--- PROVIDED RECORDS ---
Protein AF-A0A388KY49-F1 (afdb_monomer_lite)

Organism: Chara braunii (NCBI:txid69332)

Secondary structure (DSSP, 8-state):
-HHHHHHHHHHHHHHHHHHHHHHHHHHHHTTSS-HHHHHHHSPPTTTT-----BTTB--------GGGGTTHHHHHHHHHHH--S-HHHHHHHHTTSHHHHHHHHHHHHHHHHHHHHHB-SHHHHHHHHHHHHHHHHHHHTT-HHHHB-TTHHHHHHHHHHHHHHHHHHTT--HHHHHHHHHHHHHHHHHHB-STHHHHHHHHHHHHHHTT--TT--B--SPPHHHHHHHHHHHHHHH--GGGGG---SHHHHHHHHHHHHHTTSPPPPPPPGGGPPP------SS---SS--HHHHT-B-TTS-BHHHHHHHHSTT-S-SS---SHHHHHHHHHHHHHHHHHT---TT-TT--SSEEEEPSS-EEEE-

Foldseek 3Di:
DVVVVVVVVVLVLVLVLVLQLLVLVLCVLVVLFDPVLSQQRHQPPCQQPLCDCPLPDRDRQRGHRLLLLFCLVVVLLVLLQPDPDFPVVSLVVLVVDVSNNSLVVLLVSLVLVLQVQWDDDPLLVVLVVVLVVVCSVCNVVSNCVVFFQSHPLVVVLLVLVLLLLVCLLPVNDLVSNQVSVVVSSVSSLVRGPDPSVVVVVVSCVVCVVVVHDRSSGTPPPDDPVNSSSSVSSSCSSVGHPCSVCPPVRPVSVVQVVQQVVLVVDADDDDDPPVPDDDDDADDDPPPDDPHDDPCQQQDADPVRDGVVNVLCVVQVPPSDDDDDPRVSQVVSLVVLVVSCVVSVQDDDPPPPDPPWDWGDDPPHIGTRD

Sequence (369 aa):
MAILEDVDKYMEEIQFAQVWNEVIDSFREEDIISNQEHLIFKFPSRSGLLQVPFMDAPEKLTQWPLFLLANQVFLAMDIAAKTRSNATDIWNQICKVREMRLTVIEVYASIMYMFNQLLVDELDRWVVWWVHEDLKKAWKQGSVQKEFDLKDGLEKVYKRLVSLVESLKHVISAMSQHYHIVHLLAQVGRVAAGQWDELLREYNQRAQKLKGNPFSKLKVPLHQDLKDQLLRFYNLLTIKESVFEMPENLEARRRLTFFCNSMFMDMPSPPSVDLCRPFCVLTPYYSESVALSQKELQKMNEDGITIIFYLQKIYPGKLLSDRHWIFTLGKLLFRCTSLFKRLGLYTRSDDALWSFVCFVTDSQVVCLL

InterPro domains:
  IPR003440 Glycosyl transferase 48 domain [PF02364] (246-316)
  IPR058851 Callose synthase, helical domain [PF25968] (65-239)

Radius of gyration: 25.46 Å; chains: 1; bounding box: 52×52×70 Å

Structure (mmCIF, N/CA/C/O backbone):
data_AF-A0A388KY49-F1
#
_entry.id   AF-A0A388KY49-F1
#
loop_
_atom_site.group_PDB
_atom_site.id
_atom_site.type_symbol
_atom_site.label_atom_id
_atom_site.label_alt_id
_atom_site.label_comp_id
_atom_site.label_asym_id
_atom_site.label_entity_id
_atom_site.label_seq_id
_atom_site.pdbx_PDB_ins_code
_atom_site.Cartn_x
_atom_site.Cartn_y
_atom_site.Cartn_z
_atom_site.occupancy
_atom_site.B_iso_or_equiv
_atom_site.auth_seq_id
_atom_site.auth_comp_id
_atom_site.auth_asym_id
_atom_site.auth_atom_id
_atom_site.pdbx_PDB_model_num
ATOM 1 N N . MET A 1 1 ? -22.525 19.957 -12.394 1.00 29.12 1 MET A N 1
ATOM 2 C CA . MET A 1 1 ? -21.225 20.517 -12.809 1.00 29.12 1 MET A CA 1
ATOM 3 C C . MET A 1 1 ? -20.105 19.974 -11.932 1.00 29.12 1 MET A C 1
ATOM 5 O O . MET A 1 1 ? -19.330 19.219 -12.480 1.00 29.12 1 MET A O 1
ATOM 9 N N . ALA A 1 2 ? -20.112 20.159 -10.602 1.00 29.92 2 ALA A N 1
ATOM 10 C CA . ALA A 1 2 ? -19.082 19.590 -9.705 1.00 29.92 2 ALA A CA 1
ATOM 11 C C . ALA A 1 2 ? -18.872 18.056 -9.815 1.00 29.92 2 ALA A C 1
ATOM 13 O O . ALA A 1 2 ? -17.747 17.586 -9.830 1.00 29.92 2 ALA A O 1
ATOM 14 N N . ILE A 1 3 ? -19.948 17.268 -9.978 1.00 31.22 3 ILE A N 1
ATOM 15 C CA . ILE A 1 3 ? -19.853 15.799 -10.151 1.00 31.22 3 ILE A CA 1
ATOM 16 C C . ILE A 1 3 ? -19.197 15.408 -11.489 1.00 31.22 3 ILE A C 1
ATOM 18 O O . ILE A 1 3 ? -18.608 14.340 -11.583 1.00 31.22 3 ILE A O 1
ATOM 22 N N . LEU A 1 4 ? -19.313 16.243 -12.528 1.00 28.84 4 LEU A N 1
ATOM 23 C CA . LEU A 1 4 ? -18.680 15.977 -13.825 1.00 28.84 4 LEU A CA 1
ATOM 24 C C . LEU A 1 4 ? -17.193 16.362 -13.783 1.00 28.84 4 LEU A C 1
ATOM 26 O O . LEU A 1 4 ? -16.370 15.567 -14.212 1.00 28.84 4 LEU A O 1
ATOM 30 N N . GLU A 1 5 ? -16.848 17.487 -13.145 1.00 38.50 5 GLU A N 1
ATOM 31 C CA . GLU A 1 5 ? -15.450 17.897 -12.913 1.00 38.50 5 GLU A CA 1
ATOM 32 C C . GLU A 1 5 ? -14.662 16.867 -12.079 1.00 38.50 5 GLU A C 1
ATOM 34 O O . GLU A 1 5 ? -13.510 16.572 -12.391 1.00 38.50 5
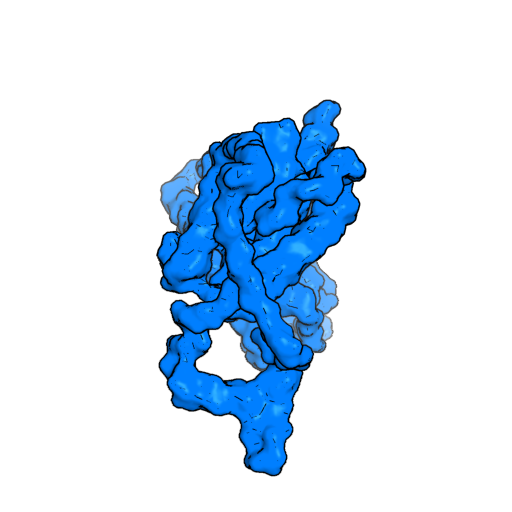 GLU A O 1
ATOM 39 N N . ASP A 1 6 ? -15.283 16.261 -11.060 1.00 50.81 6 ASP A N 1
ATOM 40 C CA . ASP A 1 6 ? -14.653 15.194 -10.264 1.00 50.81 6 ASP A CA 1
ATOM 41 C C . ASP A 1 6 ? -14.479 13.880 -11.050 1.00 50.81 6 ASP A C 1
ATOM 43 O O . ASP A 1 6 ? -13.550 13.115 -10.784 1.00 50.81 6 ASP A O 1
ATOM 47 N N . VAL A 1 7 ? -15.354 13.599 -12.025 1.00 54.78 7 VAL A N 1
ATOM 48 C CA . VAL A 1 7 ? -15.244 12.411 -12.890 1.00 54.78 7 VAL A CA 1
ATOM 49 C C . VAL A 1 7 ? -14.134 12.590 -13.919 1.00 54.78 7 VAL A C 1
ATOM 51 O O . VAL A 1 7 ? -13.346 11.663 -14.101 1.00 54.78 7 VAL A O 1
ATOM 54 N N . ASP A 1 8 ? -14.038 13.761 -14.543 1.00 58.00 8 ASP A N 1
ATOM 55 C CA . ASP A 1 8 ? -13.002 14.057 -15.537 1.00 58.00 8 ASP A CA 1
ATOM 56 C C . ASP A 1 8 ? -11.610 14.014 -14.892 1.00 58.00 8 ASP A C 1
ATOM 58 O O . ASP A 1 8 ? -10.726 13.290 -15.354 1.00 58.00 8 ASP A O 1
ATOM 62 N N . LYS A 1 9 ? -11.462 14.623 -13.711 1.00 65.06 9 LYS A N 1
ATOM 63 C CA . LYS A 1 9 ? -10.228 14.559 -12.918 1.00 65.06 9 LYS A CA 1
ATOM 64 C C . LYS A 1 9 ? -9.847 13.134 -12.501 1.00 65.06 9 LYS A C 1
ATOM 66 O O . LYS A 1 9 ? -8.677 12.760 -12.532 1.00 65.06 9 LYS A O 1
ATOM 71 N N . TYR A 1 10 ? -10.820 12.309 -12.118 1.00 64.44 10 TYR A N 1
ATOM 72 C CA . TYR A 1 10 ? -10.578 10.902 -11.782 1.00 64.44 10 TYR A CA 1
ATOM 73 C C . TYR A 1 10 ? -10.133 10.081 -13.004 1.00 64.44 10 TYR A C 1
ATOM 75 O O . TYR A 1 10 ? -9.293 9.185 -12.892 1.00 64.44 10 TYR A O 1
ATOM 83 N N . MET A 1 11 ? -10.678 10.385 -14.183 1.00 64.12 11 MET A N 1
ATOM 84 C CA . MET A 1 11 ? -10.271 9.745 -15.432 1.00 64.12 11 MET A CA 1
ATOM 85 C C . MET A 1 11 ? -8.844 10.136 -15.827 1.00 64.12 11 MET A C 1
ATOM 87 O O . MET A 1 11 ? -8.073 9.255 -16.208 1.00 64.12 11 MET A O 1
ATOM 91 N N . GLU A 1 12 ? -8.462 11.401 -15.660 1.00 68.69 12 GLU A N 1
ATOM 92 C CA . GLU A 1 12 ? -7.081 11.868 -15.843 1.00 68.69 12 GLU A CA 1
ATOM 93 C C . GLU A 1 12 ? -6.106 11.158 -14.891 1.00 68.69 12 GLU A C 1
---
**ASSIGNED TASK**
The range runs from the line above containing "ATOM 11 C C" to the line containing "ATOM 15 C CA", inclusive. Restate those lines word for word and no others.

**WORKED SOLUTION**
ATOM 11 C C . ALA A 1 2 ? -18.872 18.056 -9.815 1.00 29.92 2 ALA A C 1
ATOM 13 O O . ALA A 1 2 ? -17.747 17.586 -9.830 1.00 29.92 2 ALA A O 1
ATOM 14 N N . ILE A 1 3 ? -19.948 17.268 -9.978 1.00 31.22 3 ILE A N 1
ATOM 15 C CA . ILE A 1 3 ? -19.853 15.799 -10.151 1.00 31.22 3 ILE A CA 1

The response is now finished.